Neue Hürden auf dem Bahnhof in Wetter

Dirk Pfeiffer, Ernst Schumacher von der ESV (von links), rechts Monika Arntzen vom Aktionsbündnis Barrierefreiheit in einer Sondersitzung von Verkehrsausschuss und Beiräten.
Dirk Pfeiffer, Ernst Schumacher von der ESV (von links), rechts Monika Arntzen vom Aktionsbündnis Barrierefreiheit in einer Sondersitzung von Verkehrsausschuss und Beiräten.
Foto: WP
In ein paar Jahren sollen Züge und die Bahnsteighöhe immer zusammen passen. Bis dahin wird es für Rollifahrer und andere Menschen mit Beeinträchtigungen am Bahnhof Wetter noch mal schwieriger werden als bisher.

Wetter..  Der Bahnsteigumbau in Alt-Wetter hat oberste Priorität. Das war die gute Nachricht für die Verkehrspolitiker und die Beiratsmitglieder. Die schlechte Nachricht: Zum Jahresende verschlimmert sich die Situation beim Ein- und Aussteigen für Menschen mit Handicap. Und ein paar Jahre wird dieser Zustand schon dauern, bis dann in Wetter endlich alle Züge zur Bahnsteighöhe passen werden.

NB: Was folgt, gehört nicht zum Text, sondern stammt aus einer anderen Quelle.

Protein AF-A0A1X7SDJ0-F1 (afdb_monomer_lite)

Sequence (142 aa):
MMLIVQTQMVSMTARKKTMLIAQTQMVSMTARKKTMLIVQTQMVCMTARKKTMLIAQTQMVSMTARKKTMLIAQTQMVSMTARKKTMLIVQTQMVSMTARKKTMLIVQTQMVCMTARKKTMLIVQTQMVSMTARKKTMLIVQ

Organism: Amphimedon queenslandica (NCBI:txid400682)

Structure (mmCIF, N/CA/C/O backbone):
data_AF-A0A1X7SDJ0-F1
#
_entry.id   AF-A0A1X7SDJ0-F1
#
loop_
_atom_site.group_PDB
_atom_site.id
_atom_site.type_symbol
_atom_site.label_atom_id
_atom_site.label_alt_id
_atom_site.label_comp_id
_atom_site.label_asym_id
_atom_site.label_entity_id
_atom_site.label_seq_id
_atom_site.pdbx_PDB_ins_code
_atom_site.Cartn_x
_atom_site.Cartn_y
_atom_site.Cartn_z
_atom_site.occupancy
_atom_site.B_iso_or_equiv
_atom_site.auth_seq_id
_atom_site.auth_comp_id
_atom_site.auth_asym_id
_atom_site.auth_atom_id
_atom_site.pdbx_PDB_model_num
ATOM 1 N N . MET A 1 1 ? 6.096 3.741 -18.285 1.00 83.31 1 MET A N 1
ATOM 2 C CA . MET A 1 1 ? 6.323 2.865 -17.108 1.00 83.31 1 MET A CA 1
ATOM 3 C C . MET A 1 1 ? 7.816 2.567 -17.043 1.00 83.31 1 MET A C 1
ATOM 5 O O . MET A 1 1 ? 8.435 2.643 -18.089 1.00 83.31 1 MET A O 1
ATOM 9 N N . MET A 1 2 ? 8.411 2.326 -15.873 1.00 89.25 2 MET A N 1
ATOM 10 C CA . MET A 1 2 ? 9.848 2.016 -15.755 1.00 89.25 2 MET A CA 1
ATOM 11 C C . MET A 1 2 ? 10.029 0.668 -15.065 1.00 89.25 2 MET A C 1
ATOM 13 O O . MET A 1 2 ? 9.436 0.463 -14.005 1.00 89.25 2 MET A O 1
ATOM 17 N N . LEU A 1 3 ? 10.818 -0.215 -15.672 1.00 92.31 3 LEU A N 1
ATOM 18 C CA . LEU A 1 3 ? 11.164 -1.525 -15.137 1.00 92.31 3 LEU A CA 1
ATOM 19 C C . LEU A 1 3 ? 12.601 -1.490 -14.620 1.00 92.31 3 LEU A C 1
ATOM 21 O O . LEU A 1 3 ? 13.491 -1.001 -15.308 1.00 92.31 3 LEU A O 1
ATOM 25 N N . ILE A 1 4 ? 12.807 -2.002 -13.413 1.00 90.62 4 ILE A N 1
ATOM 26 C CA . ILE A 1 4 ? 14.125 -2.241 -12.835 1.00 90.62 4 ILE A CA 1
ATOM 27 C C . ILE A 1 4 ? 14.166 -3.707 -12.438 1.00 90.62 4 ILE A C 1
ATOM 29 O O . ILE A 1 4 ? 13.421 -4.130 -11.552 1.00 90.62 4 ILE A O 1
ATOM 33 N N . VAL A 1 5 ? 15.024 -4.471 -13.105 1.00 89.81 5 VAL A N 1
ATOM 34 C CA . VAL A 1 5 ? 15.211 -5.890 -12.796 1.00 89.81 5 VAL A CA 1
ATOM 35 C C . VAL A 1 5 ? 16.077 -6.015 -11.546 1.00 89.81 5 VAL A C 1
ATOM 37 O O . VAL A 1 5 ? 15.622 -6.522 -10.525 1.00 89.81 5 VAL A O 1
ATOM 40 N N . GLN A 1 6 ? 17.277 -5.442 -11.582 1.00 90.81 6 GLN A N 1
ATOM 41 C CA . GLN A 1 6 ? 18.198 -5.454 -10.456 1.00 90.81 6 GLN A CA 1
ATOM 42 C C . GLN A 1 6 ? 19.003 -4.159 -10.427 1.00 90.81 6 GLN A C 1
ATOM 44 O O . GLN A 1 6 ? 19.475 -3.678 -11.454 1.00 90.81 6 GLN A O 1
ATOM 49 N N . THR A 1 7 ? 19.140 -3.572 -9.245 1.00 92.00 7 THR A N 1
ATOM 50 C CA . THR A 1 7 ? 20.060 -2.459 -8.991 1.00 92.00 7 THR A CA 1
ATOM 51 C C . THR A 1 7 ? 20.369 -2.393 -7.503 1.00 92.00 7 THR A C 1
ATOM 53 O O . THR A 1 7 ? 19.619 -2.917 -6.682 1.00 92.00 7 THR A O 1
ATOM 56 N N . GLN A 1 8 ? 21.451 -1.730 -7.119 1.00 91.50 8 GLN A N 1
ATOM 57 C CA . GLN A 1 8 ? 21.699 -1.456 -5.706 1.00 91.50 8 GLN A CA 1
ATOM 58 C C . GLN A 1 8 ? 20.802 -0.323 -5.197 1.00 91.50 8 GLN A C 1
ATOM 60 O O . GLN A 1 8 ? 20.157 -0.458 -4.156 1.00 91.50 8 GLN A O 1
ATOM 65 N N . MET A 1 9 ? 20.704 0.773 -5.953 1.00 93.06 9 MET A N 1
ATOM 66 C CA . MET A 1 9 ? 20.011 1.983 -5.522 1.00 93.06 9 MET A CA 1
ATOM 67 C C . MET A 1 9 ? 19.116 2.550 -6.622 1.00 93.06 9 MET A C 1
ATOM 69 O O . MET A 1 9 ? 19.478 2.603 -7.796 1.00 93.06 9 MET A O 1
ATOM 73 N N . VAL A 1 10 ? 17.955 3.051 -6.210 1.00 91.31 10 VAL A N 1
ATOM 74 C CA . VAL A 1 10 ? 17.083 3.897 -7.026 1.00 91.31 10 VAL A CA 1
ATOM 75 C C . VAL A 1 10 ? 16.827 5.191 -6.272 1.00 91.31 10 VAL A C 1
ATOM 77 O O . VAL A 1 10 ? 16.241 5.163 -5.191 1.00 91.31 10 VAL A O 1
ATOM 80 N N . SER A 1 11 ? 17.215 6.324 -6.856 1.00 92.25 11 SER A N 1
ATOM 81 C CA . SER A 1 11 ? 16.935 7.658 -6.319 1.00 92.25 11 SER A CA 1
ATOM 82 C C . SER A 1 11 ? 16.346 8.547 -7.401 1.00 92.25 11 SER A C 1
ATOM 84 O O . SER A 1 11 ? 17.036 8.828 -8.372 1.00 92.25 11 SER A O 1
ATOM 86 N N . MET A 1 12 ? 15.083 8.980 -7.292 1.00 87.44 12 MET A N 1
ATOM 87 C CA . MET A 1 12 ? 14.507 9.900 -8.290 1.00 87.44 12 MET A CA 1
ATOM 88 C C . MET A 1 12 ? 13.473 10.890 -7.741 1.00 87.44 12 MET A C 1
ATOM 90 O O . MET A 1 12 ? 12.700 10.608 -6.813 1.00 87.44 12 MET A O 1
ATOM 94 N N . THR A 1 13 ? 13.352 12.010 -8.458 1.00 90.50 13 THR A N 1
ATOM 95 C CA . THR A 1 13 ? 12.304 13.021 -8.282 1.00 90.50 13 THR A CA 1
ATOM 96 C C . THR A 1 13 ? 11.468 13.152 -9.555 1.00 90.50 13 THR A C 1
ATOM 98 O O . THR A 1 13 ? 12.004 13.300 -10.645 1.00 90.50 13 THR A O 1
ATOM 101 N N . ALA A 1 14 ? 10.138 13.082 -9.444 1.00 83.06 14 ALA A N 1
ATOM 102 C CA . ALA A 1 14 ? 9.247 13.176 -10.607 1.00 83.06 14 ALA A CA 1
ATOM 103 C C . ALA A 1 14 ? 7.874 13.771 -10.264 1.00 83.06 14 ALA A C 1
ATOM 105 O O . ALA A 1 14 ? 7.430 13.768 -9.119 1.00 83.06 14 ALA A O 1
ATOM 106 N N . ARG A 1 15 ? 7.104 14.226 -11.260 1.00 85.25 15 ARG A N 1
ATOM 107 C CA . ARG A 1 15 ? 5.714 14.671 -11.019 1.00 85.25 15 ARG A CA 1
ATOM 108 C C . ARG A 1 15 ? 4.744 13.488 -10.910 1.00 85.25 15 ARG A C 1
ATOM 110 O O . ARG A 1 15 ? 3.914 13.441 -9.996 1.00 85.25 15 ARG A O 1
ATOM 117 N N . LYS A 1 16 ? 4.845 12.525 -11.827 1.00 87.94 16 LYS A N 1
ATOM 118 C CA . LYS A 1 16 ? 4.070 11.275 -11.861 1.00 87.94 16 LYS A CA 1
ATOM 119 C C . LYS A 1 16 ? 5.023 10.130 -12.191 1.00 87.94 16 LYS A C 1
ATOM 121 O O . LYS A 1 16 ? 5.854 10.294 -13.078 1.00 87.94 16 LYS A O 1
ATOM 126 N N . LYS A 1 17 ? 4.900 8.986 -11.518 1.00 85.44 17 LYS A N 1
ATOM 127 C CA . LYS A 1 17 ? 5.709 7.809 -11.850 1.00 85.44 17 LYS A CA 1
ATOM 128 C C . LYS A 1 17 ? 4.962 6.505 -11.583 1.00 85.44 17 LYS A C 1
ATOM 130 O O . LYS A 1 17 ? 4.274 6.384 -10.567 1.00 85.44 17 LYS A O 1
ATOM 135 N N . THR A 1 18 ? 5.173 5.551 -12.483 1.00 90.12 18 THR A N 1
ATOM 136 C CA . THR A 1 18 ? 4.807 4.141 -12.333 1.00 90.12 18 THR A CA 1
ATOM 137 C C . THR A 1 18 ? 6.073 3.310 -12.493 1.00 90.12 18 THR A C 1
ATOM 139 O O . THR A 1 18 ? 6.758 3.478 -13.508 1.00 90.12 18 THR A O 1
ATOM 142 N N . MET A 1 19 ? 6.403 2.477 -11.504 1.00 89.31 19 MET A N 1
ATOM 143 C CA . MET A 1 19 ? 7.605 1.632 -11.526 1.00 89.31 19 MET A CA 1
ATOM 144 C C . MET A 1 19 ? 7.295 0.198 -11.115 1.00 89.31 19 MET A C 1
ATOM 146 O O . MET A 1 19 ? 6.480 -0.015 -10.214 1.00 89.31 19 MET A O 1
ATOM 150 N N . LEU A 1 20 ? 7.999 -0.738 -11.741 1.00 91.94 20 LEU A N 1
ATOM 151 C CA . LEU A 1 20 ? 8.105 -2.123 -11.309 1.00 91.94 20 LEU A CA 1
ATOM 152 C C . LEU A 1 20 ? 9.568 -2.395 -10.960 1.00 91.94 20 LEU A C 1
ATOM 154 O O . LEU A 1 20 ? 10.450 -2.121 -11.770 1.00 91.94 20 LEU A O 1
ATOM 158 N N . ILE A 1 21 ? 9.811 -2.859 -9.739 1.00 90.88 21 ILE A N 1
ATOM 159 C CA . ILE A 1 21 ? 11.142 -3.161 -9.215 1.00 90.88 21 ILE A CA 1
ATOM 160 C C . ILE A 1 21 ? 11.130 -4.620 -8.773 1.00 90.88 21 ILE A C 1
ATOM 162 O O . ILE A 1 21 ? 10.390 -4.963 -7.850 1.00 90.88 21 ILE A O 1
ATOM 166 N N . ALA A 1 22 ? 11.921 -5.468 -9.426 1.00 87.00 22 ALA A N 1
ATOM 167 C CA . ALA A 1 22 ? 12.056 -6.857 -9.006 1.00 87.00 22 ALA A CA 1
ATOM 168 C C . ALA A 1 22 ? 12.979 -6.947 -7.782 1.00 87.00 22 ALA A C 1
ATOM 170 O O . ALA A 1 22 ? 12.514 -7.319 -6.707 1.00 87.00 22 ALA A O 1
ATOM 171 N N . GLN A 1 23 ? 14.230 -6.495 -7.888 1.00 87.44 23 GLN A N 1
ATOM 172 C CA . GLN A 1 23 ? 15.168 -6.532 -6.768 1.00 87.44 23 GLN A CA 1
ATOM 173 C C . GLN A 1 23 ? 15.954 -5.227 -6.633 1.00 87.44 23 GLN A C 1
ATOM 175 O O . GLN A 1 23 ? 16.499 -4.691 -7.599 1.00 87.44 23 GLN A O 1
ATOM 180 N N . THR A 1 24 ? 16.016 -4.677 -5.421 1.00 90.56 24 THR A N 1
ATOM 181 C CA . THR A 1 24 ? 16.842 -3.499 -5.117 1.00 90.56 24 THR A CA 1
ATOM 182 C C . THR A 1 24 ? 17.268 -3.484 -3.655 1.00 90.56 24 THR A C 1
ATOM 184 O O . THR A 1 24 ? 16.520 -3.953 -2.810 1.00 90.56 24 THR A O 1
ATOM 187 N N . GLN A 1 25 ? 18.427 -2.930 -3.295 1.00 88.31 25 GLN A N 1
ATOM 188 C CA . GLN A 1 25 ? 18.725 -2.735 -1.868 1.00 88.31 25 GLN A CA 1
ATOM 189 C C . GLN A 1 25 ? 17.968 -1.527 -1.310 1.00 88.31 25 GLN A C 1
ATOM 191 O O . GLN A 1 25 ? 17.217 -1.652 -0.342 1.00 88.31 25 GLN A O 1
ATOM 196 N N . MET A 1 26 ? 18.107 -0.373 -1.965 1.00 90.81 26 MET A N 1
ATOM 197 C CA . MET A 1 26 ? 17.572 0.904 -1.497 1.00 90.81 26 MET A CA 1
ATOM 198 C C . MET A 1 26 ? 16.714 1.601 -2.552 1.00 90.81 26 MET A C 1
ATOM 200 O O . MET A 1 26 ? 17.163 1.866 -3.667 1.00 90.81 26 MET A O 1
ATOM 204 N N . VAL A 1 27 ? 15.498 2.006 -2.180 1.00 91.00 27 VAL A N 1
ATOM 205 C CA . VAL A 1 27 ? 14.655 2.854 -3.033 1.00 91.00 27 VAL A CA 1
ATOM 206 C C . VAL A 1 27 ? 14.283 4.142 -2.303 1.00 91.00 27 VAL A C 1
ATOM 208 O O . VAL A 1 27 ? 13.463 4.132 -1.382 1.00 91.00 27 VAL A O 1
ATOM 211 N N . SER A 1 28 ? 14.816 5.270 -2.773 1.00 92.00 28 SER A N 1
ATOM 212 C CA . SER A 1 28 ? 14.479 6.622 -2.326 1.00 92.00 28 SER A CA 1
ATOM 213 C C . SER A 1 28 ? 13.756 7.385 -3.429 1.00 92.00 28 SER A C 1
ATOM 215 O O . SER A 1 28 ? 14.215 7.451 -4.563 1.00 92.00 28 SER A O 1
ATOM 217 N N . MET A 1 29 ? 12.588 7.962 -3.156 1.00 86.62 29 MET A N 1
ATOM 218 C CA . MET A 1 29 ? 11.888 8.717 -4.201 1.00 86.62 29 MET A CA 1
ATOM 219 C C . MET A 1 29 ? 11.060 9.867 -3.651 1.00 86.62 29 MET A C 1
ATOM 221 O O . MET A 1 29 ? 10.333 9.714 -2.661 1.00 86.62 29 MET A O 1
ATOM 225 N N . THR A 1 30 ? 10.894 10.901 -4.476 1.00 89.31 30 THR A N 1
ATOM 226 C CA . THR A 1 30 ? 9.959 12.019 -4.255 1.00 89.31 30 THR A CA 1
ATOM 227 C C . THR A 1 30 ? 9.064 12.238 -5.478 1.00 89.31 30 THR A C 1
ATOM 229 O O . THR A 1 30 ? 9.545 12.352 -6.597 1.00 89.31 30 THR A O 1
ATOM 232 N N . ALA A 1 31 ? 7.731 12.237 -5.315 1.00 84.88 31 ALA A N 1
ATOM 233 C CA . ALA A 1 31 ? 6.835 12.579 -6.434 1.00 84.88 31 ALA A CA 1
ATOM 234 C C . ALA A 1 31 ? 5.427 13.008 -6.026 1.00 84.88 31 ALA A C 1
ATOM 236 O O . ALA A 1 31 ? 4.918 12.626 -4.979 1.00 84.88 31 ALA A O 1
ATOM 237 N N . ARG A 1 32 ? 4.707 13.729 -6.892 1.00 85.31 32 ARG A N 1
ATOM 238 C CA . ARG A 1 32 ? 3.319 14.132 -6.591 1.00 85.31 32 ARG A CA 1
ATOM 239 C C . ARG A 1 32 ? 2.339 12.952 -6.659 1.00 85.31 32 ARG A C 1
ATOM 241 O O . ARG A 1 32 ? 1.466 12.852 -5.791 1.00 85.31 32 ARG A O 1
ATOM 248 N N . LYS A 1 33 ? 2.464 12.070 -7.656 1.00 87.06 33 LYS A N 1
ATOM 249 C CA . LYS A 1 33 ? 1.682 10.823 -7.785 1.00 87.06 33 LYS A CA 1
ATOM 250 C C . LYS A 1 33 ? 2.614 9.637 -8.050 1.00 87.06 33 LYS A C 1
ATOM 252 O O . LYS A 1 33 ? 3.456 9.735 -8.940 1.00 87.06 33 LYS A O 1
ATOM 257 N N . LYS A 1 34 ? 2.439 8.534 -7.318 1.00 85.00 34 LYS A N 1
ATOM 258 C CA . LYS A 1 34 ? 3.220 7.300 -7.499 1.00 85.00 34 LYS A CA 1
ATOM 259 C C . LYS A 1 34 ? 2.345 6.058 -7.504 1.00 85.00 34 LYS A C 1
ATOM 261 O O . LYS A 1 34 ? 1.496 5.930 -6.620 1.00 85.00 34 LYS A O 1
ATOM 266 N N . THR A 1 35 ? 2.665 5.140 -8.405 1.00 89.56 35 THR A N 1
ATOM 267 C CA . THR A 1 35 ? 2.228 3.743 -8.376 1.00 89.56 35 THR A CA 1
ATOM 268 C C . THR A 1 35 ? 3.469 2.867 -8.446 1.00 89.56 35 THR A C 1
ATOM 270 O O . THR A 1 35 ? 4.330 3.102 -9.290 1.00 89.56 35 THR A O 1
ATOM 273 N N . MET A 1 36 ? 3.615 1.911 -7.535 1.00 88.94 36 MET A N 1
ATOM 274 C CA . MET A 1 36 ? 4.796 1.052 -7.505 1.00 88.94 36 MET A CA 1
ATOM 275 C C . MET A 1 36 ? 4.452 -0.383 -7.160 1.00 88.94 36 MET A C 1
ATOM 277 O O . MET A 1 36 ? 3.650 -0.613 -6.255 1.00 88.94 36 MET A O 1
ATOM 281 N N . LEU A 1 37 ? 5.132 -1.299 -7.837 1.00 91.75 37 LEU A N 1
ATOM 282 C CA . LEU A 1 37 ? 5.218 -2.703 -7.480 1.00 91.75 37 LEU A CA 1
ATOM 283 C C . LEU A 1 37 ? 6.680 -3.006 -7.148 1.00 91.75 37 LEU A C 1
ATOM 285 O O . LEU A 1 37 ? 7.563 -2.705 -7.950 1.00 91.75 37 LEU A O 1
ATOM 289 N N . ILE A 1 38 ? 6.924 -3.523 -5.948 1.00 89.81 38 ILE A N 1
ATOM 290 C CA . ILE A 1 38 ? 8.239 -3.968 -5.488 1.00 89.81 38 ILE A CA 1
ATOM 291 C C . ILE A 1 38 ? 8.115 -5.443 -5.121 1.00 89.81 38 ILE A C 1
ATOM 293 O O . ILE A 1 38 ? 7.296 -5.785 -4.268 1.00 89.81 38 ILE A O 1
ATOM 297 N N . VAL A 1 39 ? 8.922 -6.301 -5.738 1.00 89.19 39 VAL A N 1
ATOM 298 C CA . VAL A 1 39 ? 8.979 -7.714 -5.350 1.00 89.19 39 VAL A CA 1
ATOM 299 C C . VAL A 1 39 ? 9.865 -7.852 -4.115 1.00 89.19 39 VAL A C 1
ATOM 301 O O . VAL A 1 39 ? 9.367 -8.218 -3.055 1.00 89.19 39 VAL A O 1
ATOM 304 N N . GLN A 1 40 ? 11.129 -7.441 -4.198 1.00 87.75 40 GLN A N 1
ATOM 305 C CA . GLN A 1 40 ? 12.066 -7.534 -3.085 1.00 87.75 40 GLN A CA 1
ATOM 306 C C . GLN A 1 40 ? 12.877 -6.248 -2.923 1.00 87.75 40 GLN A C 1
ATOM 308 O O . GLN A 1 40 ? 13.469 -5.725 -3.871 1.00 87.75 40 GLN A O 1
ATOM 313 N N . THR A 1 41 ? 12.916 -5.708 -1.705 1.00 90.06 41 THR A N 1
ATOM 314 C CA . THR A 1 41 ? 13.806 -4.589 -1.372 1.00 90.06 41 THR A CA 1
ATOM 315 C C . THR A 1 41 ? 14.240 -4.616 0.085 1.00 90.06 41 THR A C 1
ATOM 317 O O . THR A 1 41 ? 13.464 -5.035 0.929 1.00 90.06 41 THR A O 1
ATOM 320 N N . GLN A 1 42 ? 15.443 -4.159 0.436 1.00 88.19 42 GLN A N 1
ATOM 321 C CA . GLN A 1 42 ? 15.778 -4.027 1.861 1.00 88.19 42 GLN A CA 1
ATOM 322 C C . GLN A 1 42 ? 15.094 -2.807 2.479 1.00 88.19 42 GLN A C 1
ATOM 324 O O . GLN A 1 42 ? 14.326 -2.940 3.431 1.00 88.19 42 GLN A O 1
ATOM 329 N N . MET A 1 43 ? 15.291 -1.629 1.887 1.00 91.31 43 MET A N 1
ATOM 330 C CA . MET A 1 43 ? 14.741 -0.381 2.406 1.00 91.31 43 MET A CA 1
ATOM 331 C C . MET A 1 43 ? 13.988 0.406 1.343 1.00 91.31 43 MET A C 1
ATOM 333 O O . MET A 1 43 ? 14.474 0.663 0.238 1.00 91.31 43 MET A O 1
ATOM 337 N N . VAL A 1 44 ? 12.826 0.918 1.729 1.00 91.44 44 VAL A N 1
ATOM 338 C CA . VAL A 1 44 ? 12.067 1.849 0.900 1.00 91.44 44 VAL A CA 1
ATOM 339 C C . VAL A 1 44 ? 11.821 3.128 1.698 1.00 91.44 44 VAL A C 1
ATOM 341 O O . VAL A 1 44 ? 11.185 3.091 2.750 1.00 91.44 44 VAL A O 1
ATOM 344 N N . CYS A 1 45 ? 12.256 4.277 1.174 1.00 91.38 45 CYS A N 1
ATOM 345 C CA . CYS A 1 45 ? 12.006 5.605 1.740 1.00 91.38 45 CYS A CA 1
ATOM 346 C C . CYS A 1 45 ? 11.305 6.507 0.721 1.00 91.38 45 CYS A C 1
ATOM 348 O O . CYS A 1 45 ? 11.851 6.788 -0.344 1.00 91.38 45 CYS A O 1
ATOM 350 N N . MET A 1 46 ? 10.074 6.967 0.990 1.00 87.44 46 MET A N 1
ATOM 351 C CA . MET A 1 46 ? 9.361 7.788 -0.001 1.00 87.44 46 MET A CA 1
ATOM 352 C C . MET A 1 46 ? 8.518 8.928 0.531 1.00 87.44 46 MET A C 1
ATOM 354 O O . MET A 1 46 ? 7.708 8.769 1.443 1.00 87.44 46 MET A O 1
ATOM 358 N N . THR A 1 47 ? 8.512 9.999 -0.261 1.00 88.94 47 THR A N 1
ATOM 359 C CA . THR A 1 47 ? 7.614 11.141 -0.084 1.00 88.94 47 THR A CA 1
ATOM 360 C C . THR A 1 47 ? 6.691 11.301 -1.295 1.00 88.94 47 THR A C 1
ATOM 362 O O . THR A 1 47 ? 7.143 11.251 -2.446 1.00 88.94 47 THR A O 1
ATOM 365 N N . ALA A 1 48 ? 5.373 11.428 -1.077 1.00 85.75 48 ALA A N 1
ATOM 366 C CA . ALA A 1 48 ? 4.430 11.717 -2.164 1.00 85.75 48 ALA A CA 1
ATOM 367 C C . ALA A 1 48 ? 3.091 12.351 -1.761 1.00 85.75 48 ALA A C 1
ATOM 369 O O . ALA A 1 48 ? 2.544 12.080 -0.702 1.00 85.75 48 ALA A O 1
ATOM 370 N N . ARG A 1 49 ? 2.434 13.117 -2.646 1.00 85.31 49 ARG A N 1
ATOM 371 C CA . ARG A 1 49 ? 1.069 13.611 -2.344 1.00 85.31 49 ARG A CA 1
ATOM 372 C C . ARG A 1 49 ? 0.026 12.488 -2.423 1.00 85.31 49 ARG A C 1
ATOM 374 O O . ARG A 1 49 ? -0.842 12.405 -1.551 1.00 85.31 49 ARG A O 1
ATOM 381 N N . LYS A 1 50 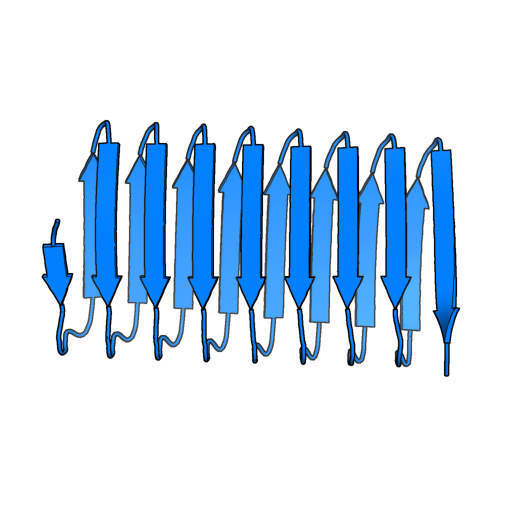? 0.093 11.642 -3.453 1.00 87.06 50 LYS A N 1
ATOM 382 C CA . LYS A 1 50 ? -0.732 10.432 -3.615 1.00 87.06 50 LYS A CA 1
ATOM 383 C C . LYS A 1 50 ? 0.170 9.238 -3.920 1.00 87.06 50 LYS A C 1
ATOM 385 O O . LYS A 1 50 ? 1.012 9.345 -4.812 1.00 87.06 50 LYS A O 1
ATOM 390 N N . LYS A 1 51 ? -0.030 8.123 -3.220 1.00 85.56 51 LYS A N 1
ATOM 391 C CA . LYS A 1 51 ? 0.752 6.903 -3.427 1.00 85.56 51 LYS A CA 1
ATOM 392 C C . LYS A 1 51 ? -0.118 5.649 -3.396 1.00 85.56 51 LYS A C 1
ATOM 394 O O . LYS A 1 51 ? -0.902 5.493 -2.461 1.00 85.56 51 LYS A O 1
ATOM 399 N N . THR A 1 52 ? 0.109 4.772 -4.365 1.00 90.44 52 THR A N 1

„Der Ball liegt jetzt bei der Bahn“

Bislang fahren unterschiedliche Betreiber mit unterschiedlichen Fahrzeugen auf der Strecke. Und Rollifahrer wissen meist ziemlich genau, zu welchen Fahrzeiten sie in Wetter eigenständig in die S-Bahnen rollen können und wann sie auf Hilfe des Zugpersonals beim Ein- und Aussteigen angewiesen sind. Zum Jahresende entfällt dieser Unterschied: Dann liegt der Einstieg bei allen Fahrzeugen so tief, dass es nicht mehr zur Bahnsteighöhe in Wetter passt.

Neue Züge mit Toiletten sollen zum Einsatz kommen, für eine weitere, wichtige S-Bahnlinie muss der Bahnsteig zudem verlängert werden. Erst im Jahr 2020 könnte alles fertig sein, hatte die Stadt in Erfahrung gebracht. Die Folge waren Empörung in der Politik und eine Unterschriftenaktion für einen schleunigst barrierefrei umgebauten Bahnhof.

Der VRR weiß um die besondere Situation in Wetter mit der Evangelischen Stiftung Volmarstein, erklärte Ludger Drabiniok. Er war Gast der Extra-Sitzung von Verkehrsausschuss, Behindertenbeirat und Seniorenbeirat. Wetter stehe bei der anstehenden Umrüstung von Bahnsteigen ganz oben auf der Liste, versicherte Drabiniok. „Der Ball liegt allerdings bei Station & Service der Bahn.“ Die Bahn müsse die Aufträge zum Planen und Bauen erteilen, eine Sache von Jahren. Station & Service selbst kam der Sitzungs-Einladung nicht nach: Vor Wahlen tue man dies nie.

Personelle Verstärkung angedacht

Gekommen waren Jochen Geis von der DB Regio als Linienbetreiber und Sascha Zuk von Abellio. Sie bemühten sich, Ängste abzubauen, die auch Bürger und Beiratsmitglieder in der Sitzung äußerten. Abellio habe gute Erfahrungen mit technischen Hilfen am Bahnsteig in Wetter gemacht, so Zuk, auch wenn klar sei, dass sich die Lage ab Dezember erst einmal verschlechtere. „Wir nehmen den Menschen viel Spielraum, den sie schon längst erreicht haben“, klagte Ernst Schumacher von der ESV. Mit der ESV will der VRR das Gespräch suchen, auch um über personelle Verstärkung am Bahnsteig in Spitzenzeiten zu reden.